I have an IAsyncEnumerable<string> stream that contains data downloaded from the web, and I want to save asynchronously each piece of data in a SQL database. So I used the ForEachAwaitAsync extension method from the System.Linq.Async library. My problem is that downloading and saving each piece of data is happening sequentially, while I would prefer if it happened concurrently.

To clarify, I don't want to download more than one pieces of data at the same time, neither I want to save more than one pieces of data at the same time. What I want is that while I am saving a piece of data in the database, the next piece of data should be concurrently downloaded from the web.

Below is a minimal (contrived) example of my current solution. Five items are downloaded and then are saved in the database. Downloading each item takes 1 second, and saving it takes another 1 second:

async IAsyncEnumerable<string> GetDataFromWeb()
{
    foreach (var item in Enumerable.Range(1, 5))
    {
        Console.WriteLine($"{DateTime.Now:HH:mm:ss.fff} > Downloading #{item}");
        await Task.Delay(1000); // Simulate an I/O-bound operation
        yield return item.ToString();
    }
}

var stopwatch = Stopwatch.StartNew();
await GetDataFromWeb().ForEachAwaitAsync(async item =>
{
    Console.WriteLine($"{DateTime.Now:HH:mm:ss.fff} > Saving #{item}");
    await Task.Delay(1000); // Simulate an I/O-bound operation
});
Console.WriteLine($"Duration: {stopwatch.ElapsedMilliseconds:#,0} msec");

The code is working, but not in the way I want. The total duration is ~10 seconds, instead of the desirable ~6 seconds.

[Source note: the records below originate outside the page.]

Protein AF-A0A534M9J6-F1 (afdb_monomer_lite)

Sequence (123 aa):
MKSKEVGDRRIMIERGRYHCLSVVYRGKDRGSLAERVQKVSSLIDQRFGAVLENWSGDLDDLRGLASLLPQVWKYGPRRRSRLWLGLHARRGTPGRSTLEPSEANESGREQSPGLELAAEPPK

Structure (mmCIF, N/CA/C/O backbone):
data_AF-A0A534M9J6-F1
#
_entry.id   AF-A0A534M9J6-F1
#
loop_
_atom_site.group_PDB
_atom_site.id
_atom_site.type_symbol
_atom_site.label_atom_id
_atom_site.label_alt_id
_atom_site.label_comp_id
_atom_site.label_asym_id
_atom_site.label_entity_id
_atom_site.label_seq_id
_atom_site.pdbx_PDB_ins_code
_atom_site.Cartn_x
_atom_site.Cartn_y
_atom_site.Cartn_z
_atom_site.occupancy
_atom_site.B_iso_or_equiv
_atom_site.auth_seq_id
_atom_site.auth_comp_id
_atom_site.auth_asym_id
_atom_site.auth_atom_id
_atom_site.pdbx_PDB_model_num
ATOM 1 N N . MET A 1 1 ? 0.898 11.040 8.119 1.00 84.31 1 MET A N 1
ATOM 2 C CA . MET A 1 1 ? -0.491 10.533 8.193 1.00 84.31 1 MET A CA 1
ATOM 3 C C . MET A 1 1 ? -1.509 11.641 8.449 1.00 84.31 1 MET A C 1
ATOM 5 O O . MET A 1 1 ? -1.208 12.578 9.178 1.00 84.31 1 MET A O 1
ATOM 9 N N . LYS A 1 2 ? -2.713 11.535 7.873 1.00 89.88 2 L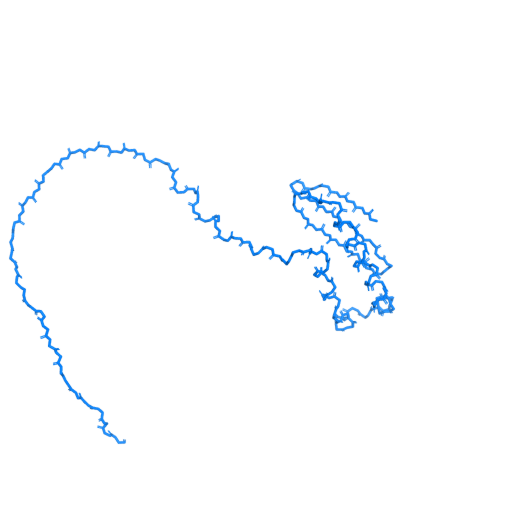YS A N 1
ATOM 10 C CA . LYS A 1 2 ? -3.909 12.341 8.202 1.00 89.88 2 LYS A CA 1
ATOM 11 C C . LYS A 1 2 ? -5.100 11.411 8.468 1.00 89.88 2 LYS A C 1
ATOM 13 O O . LYS A 1 2 ? -5.136 10.303 7.936 1.00 89.88 2 LYS A O 1
ATOM 18 N N . SER A 1 3 ? -6.093 11.851 9.236 1.00 85.62 3 SER A N 1
ATOM 19 C CA . SER A 1 3 ? -7.360 11.124 9.403 1.00 85.62 3 SER A CA 1
ATOM 20 C C . SER A 1 3 ? -8.568 12.066 9.389 1.00 85.62 3 SER A C 1
ATOM 22 O O . SER A 1 3 ? -8.441 13.257 9.667 1.00 85.62 3 SER A O 1
ATOM 24 N N . LYS A 1 4 ? -9.735 11.540 9.002 1.00 90.75 4 LYS A N 1
ATOM 25 C CA . LYS A 1 4 ? -11.016 12.258 8.950 1.00 90.75 4 LYS A CA 1
ATOM 26 C C . LYS A 1 4 ? -12.172 11.303 9.254 1.00 90.75 4 LYS A C 1
ATOM 28 O O . LYS A 1 4 ? -12.159 10.155 8.809 1.00 90.75 4 LYS A O 1
ATOM 33 N N . GLU A 1 5 ? -13.186 11.781 9.967 1.00 91.25 5 GLU A N 1
ATOM 34 C CA . GLU A 1 5 ? -14.446 11.055 10.167 1.00 91.25 5 GLU A CA 1
ATOM 35 C C . GLU A 1 5 ? -15.473 11.445 9.086 1.00 91.25 5 GLU A C 1
ATOM 37 O O . GLU A 1 5 ? -15.547 12.602 8.664 1.00 91.25 5 GLU A O 1
ATOM 42 N N . VAL A 1 6 ? -16.229 10.463 8.589 1.00 89.44 6 VAL A N 1
ATOM 43 C CA . VAL A 1 6 ? -17.256 10.612 7.545 1.00 89.44 6 VAL A CA 1
ATOM 44 C C . VAL A 1 6 ? -18.432 9.702 7.903 1.00 89.44 6 VAL A C 1
ATOM 46 O O . VAL A 1 6 ? -18.408 8.495 7.645 1.00 89.44 6 VAL A O 1
ATOM 49 N N . GLY A 1 7 ? -19.459 10.279 8.531 1.00 89.94 7 GLY A N 1
ATOM 50 C CA . GLY A 1 7 ? -20.567 9.515 9.109 1.00 89.94 7 GLY A CA 1
ATOM 51 C C . GLY A 1 7 ? -20.060 8.532 10.167 1.00 89.94 7 GLY A C 1
ATOM 52 O O . GLY A 1 7 ? -19.284 8.898 11.042 1.00 89.94 7 GLY A O 1
ATOM 53 N N . ASP A 1 8 ? -20.443 7.260 10.055 1.00 90.31 8 ASP A N 1
ATOM 54 C CA . ASP A 1 8 ? -19.983 6.189 10.950 1.00 90.31 8 ASP A CA 1
ATOM 55 C C . ASP A 1 8 ? -18.628 5.563 10.551 1.00 90.31 8 ASP A C 1
ATOM 57 O O . ASP A 1 8 ? -18.216 4.539 11.109 1.00 90.31 8 ASP A O 1
ATOM 61 N N . ARG A 1 9 ? -17.937 6.152 9.563 1.00 92.69 9 ARG A N 1
ATOM 62 C CA . ARG A 1 9 ? -16.652 5.681 9.031 1.00 92.69 9 ARG A CA 1
ATOM 63 C C . ARG A 1 9 ? -15.520 6.630 9.389 1.00 92.69 9 ARG A C 1
ATOM 65 O O . ARG A 1 9 ? -15.688 7.842 9.477 1.00 92.69 9 ARG A O 1
ATOM 72 N N . ARG A 1 10 ? -14.325 6.065 9.495 1.00 92.38 10 ARG A N 1
ATOM 73 C CA . ARG A 1 10 ? -13.058 6.781 9.613 1.00 92.38 10 ARG A CA 1
ATOM 74 C C . ARG A 1 10 ? -12.219 6.500 8.385 1.00 92.38 10 ARG A C 1
ATOM 76 O O . ARG A 1 10 ? -12.124 5.355 7.948 1.00 92.38 10 ARG A O 1
ATOM 83 N N . ILE A 1 11 ? -11.618 7.549 7.847 1.00 93.75 11 ILE A N 1
ATOM 84 C CA . ILE A 1 11 ? -10.670 7.499 6.742 1.00 93.75 11 ILE A CA 1
ATOM 85 C C . ILE A 1 11 ? -9.313 7.884 7.315 1.00 93.75 11 ILE A C 1
ATOM 87 O O . ILE A 1 11 ? -9.179 8.933 7.942 1.00 93.75 11 ILE A O 1
ATOM 91 N N . MET A 1 12 ? -8.313 7.039 7.109 1.00 93.69 12 MET A N 1
ATOM 92 C CA . MET A 1 12 ? -6.923 7.313 7.448 1.00 93.69 12 MET A CA 1
ATOM 93 C C . MET A 1 12 ? -6.105 7.283 6.164 1.00 93.69 12 MET A C 1
ATOM 95 O O . MET A 1 12 ? -6.235 6.348 5.380 1.00 93.69 12 MET A O 1
ATOM 99 N N . ILE A 1 13 ? -5.311 8.321 5.933 1.00 95.75 13 ILE A N 1
ATOM 100 C CA . ILE A 1 13 ? -4.552 8.519 4.701 1.00 95.75 13 ILE A CA 1
ATOM 101 C C . ILE A 1 13 ? -3.085 8.653 5.079 1.00 95.75 13 ILE A C 1
ATOM 103 O O . ILE A 1 13 ? -2.701 9.605 5.769 1.00 95.75 13 ILE A O 1
ATOM 107 N N . GLU A 1 14 ? -2.272 7.715 4.607 1.00 96.69 14 GLU A N 1
ATOM 108 C CA . GLU A 1 14 ? -0.820 7.821 4.640 1.00 96.69 14 GLU A CA 1
ATOM 109 C C . GLU A 1 14 ? -0.272 8.091 3.238 1.00 96.69 14 GLU A C 1
ATOM 111 O O . GLU A 1 14 ? -0.786 7.581 2.239 1.00 96.69 14 GLU A O 1
ATOM 116 N N . ARG A 1 15 ? 0.733 8.964 3.156 1.00 97.38 15 ARG A N 1
ATOM 117 C CA . ARG A 1 15 ? 1.393 9.347 1.902 1.00 97.38 15 ARG A CA 1
ATOM 118 C C . ARG A 1 15 ? 2.830 8.845 1.970 1.00 97.38 15 ARG A C 1
ATOM 120 O O . ARG A 1 15 ? 3.554 9.258 2.872 1.00 97.38 15 ARG A O 1
ATOM 127 N N . GLY A 1 16 ? 3.198 7.957 1.051 1.00 96.12 16 GLY A N 1
ATOM 128 C CA . GLY A 1 16 ? 4.594 7.616 0.794 1.00 96.12 16 GLY A CA 1
ATOM 129 C C . GLY A 1 16 ? 5.221 8.611 -0.178 1.00 96.12 16 GLY A C 1
ATOM 130 O O . GLY A 1 16 ? 4.669 9.689 -0.419 1.00 96.12 16 GLY A O 1
ATOM 131 N N . ARG A 1 17 ? 6.361 8.236 -0.759 1.00 96.25 17 ARG A N 1
ATOM 132 C CA . ARG A 1 17 ? 7.082 9.055 -1.741 1.00 96.25 17 ARG A CA 1
ATOM 133 C C . ARG A 1 17 ? 6.340 9.116 -3.075 1.00 96.25 17 ARG A C 1
ATOM 135 O O . ARG A 1 17 ? 6.115 10.206 -3.590 1.00 96.25 17 ARG A O 1
ATOM 142 N N . TYR A 1 18 ? 5.911 7.956 -3.576 1.00 97.12 18 TYR A N 1
ATOM 143 C CA . TYR A 1 18 ? 5.266 7.806 -4.888 1.00 97.12 18 TYR A CA 1
ATOM 144 C C . TYR A 1 18 ? 3.903 7.089 -4.829 1.00 97.12 18 TYR A C 1
ATOM 146 O O . TYR A 1 18 ? 3.318 6.757 -5.855 1.00 97.12 18 TYR A O 1
ATOM 154 N N . HIS A 1 19 ? 3.345 6.876 -3.631 1.00 95.81 19 HIS A N 1
ATOM 155 C CA . HIS A 1 19 ? 2.031 6.249 -3.440 1.00 95.81 19 HIS A CA 1
ATOM 156 C C . HIS A 1 19 ? 1.225 6.889 -2.304 1.00 95.81 19 HIS A C 1
ATOM 158 O O . HIS A 1 19 ? 1.731 7.643 -1.469 1.00 95.81 19 HIS A O 1
ATOM 164 N N . CYS A 1 20 ? -0.060 6.540 -2.231 1.00 96.31 20 CYS A N 1
ATOM 165 C CA . CYS A 1 20 ? -0.9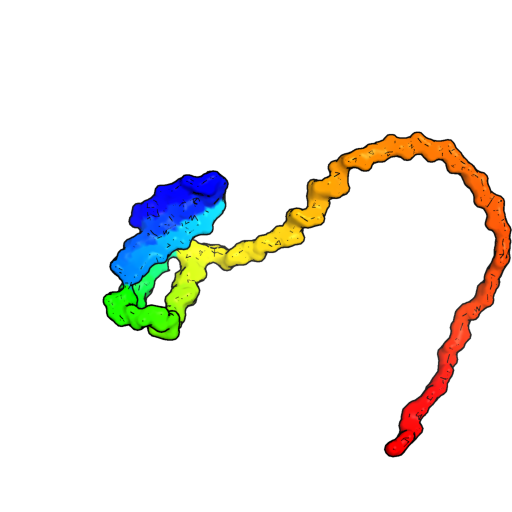35 6.922 -1.129 1.00 96.31 20 CYS A CA 1
ATOM 166 C C . CYS A 1 20 ? -1.762 5.722 -0.653 1.00 96.31 20 CYS A C 1
ATOM 168 O O . CYS A 1 20 ? -2.475 5.098 -1.436 1.00 96.31 20 CYS A O 1
ATOM 170 N N . LEU A 1 21 ? -1.687 5.412 0.643 1.00 95.94 21 LEU A N 1
ATOM 171 C CA . LEU A 1 21 ? -2.439 4.333 1.275 1.00 95.94 21 LEU A CA 1
ATOM 172 C C . LEU A 1 21 ? -3.626 4.917 2.049 1.00 95.94 21 LEU A C 1
ATOM 174 O O . LEU A 1 21 ? -3.459 5.547 3.094 1.00 95.94 21 LEU A O 1
ATOM 178 N N . SER A 1 22 ? -4.836 4.695 1.532 1.00 95.38 22 SER A N 1
ATOM 179 C CA . SER A 1 22 ? -6.090 5.117 2.167 1.00 95.38 22 SER A CA 1
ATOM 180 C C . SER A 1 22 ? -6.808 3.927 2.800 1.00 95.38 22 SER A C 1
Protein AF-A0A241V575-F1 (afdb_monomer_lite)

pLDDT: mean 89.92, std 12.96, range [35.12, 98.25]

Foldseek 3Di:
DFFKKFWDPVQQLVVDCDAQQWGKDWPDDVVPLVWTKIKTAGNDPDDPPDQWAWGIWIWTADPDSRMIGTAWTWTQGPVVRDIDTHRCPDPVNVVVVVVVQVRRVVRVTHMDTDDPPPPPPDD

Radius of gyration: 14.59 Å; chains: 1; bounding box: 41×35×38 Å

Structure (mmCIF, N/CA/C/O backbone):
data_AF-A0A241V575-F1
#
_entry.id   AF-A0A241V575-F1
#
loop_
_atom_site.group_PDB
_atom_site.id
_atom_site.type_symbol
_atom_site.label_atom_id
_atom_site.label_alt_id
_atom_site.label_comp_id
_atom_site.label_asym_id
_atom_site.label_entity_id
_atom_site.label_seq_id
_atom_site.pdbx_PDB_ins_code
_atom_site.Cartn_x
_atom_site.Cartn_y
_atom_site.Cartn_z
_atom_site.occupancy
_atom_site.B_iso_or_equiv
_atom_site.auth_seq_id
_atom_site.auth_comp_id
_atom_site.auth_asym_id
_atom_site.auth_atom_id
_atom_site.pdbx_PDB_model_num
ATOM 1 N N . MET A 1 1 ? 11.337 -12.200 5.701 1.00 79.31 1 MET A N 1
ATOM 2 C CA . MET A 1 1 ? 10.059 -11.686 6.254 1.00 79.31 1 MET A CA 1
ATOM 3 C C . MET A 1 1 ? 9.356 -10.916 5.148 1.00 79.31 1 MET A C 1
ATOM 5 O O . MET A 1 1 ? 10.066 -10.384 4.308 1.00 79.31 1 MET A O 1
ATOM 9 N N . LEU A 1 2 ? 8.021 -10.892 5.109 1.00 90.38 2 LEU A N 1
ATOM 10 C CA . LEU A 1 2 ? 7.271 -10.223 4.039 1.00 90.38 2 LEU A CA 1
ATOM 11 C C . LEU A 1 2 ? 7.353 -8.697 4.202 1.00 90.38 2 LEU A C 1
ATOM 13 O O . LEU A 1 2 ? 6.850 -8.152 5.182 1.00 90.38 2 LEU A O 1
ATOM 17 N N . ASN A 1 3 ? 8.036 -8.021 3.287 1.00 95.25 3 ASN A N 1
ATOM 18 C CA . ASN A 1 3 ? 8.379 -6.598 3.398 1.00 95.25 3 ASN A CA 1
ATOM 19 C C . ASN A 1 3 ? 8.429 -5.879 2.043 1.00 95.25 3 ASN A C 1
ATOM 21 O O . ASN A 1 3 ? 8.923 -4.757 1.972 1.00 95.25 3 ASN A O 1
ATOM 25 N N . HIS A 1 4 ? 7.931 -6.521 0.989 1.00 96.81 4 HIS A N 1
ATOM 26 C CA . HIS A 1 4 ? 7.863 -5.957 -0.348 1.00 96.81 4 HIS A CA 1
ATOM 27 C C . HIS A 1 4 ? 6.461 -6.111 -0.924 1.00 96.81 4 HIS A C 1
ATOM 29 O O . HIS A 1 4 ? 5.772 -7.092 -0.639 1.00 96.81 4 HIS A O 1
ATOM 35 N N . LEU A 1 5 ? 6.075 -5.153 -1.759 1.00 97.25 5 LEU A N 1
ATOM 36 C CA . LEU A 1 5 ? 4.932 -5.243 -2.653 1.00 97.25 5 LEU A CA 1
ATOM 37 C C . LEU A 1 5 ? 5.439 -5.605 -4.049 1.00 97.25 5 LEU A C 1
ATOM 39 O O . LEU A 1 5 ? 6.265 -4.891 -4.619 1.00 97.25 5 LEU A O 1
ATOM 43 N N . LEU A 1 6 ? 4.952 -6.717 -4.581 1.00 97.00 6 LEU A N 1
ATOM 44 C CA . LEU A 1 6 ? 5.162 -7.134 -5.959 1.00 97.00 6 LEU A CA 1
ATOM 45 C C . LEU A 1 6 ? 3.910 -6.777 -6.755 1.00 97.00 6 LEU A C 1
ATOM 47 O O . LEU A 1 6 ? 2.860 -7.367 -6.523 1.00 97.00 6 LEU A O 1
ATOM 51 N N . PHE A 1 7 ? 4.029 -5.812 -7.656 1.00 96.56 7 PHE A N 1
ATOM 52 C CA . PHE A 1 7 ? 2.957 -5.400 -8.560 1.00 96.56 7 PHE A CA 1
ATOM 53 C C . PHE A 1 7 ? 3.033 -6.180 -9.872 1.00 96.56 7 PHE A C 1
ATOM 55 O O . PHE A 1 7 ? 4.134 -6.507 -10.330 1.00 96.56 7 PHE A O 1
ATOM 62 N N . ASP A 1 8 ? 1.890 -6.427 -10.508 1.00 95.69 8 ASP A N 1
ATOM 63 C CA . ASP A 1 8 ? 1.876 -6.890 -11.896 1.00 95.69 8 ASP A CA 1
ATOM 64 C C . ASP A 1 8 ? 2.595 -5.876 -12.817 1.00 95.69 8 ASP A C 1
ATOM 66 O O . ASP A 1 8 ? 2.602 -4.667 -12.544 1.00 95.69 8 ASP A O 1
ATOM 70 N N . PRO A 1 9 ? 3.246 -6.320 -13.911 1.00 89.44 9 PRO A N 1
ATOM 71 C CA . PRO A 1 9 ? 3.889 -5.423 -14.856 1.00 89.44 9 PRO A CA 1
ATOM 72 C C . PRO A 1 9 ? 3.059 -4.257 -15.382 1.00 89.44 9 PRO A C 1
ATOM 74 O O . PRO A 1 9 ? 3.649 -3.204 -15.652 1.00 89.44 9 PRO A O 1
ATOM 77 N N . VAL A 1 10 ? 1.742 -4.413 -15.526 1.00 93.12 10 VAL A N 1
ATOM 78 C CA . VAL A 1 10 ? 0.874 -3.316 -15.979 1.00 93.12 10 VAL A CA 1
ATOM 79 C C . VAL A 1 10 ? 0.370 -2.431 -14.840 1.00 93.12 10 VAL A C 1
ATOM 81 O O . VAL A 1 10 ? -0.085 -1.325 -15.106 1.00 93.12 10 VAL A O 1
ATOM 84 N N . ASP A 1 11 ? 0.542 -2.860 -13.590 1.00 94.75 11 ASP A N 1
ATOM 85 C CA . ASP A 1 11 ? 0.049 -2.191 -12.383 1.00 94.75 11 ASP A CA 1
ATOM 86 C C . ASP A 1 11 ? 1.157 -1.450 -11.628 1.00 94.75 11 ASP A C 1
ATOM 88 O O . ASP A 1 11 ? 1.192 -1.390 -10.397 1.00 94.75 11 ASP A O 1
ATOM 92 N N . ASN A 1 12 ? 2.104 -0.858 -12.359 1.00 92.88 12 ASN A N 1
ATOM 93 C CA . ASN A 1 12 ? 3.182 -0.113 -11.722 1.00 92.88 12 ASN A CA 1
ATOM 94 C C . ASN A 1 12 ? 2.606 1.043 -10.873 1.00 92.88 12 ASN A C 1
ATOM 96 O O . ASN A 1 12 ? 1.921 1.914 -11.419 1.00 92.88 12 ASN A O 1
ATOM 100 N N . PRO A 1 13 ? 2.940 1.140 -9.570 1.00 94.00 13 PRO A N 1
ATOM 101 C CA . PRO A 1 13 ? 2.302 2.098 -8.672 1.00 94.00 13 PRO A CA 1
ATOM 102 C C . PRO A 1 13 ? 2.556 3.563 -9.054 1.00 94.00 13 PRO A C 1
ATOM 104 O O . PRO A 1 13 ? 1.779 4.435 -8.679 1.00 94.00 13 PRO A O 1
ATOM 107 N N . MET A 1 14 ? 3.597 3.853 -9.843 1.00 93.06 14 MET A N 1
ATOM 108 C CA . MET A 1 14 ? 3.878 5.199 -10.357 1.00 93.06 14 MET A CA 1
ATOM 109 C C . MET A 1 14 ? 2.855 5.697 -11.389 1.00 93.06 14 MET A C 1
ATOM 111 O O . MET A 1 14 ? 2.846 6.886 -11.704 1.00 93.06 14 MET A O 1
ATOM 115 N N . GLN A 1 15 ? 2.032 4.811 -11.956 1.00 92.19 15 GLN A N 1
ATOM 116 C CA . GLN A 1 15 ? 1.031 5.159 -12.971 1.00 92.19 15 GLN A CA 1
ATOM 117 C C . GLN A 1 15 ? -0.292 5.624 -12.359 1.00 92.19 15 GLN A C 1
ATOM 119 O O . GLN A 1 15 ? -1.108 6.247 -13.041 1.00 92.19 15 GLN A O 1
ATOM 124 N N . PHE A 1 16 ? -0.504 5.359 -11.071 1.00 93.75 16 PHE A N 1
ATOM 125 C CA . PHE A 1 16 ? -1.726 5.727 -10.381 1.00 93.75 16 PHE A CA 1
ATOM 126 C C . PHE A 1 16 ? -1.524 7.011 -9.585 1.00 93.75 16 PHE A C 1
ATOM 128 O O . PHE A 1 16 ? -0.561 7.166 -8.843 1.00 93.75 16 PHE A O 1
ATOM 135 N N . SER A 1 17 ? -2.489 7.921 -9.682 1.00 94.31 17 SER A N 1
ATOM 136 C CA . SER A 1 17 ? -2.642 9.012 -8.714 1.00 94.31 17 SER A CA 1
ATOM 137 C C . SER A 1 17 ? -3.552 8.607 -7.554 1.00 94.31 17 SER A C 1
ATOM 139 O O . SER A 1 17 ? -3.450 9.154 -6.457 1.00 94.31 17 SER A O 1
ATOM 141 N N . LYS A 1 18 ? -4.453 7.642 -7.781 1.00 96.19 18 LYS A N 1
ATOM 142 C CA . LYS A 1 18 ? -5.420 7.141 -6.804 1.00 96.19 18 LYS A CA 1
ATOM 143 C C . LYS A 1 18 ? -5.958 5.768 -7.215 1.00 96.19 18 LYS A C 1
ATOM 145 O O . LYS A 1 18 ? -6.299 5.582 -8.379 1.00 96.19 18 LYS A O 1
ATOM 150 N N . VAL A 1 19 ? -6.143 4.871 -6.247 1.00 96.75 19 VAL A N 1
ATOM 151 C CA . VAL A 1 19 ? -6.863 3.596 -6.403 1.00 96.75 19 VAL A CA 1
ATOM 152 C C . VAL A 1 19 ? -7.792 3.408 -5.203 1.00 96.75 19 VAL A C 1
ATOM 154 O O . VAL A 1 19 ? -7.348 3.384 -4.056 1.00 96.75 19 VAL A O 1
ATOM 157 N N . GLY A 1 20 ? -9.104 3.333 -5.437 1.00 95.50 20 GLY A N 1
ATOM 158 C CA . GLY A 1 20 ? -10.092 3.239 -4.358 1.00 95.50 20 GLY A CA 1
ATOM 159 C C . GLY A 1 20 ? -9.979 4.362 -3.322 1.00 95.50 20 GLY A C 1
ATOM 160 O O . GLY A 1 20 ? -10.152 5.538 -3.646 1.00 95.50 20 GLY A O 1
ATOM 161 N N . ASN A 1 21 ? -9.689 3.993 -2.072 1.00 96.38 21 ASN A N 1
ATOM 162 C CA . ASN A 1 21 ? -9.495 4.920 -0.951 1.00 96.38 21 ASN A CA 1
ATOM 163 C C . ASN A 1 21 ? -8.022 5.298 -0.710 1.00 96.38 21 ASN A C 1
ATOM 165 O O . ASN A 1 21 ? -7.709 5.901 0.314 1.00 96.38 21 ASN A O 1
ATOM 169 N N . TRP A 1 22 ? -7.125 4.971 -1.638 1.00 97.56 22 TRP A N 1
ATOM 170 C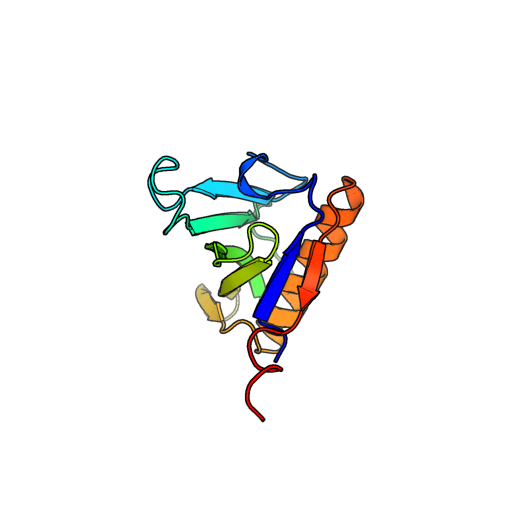 CA . TRP A 1 22 ? -5.698 5.255 -1.524 1.00 97.56 22 TRP A CA 1
ATOM 171 C C . TRP A 1 22 ? -5.276 6.290 -2.556 1.00 97.56 22 TRP A C 1
ATOM 173 O O . TRP A 1 22 ? -5.443 6.085 -3.755 1.00 97.56 22 TRP A O 1
ATOM 183 N N . LEU A 1 23 ? -4.729 7.409 -2.092 1.00 97.75 23 LEU A N 1
ATOM 184 C CA . LEU A 1 23 ? -4.010 8.365 -2.928 1.00 97.75 23 LEU A CA 1
ATOM 185 C C . LEU A 1 23 ? -2.553 7.912 -3.042 1.00 97.75 23 LEU A C 1
ATOM 187 O O . LEU A 1 23 ? -1.948 7.588 -2.022 1.00 97.75 23 LEU A O 1
ATOM 191 N N . ILE A 1 24 ? -1.985 7.922 -4.246 1.00 97.19 24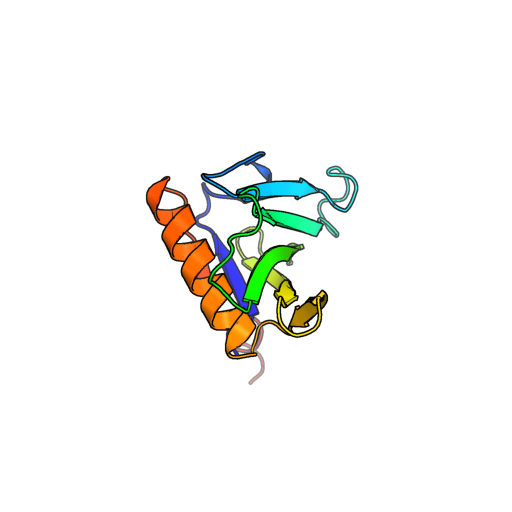 ILE A N 1
ATOM 192 C CA . ILE A 1 24 ? -0.581 7.569 -4.473 1.00 97.19 24 ILE A CA 1
ATOM 193 C C . ILE A 1 24 ? 0.165 8.823 -4.915 1.00 97.19 24 ILE A C 1
ATOM 195 O O . ILE A 1 24 ? -0.183 9.459 -5.909 1.00 97.19 24 ILE A O 1
ATOM 199 N N . THR A 1 25 ? 1.168 9.214 -4.135 1.00 96.06 25 THR A N 1
ATOM 200 C CA . THR A 1 25 ? 1.931 10.447 -4.365 1.00 96.06 25 THR A CA 1
ATOM 201 C C . THR A 1 25 ? 3.421 10.200 -4.279 1.00 96.06 25 THR A C 1
ATOM 203 O O . THR A 1 25 ? 3.879 9.456 -3.413 1.00 96.06 25 THR A O 1
ATOM 206 N N . PHE A 1 26 ? 4.179 10.898 -5.115 1.00 94.44 26 PHE A N 1
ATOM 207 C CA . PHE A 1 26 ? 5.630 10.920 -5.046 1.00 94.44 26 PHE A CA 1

Actual undesirable output:

04:55:50.526 > Downloading #1
04:55:51.595 > Saving #1
04:55:52.598 > Downloading #2
04:55:53.609 > Saving #2
04:55:54.615 > Downloading #3
04:55:55.616 > Saving #3
04:55:56.617 > Downloading #4
04:55:57.619 > Saving #4
04:55:58.621 > Downloading #5
04:55:59.622 > Saving #5
Duration: 10,115 msec

Hypothetical desirable output:

04:55:50.000 > Downloading #1
04:55:51.000 > Saving #1
04:55:51.000 > Downloading #2
04:55:52.000 > Saving #2
04:55:52.000 > Downloading #3
04:55:53.000 > Saving #3
04:55:53.000 > Downloading #4
04:55:54.000 > Saving #4
04:55:54.000 > Downloading #5
04:55:55.000 > Saving #5
Duration: 6,000 msec

I am thinking about implementing a custom extension method named ForEachConcurrentAsync, having identical signature with the aforementioned ForEachAwaitAsync method, but with behavior that allows enumerating and acting on items to occur concurrently. Below is a stub of this method:

/// <summary>
/// Invokes and awaits an asynchronous action on each element in the source sequence.
/// Each action is awaited concurrently with fetching the sequence's next element.
/// </summary>
public static Task ForEachConcurrentAsync<T>(
    this IAsyncEnumerable<T> source,
    Func<T, Task> action,
    CancellationToken cancellationToken = default)
{
    // What to do?
}

How could this functionality be implemented?

Additional requirements:

  1. Leaking running tasks in case of cancellation or failure is not acceptable. All started tasks should be completed when the method completes.
  2. In the extreme case that both the enumeration and an action fails, only one of the two exceptions should be propagated, and either one is OK.
  3. The method should be genuinely asynchronous, and should not block the current thread (unless the action parameter contains blocking code, but this is a responsibility of the caller to prevent).

Clarifications:

  1. In case saving the data takes longer than downloading them from the web, the method should not keep downloading more items in advance. Only one piece of data should be downloaded in advance at maximum, while the previous one is saved.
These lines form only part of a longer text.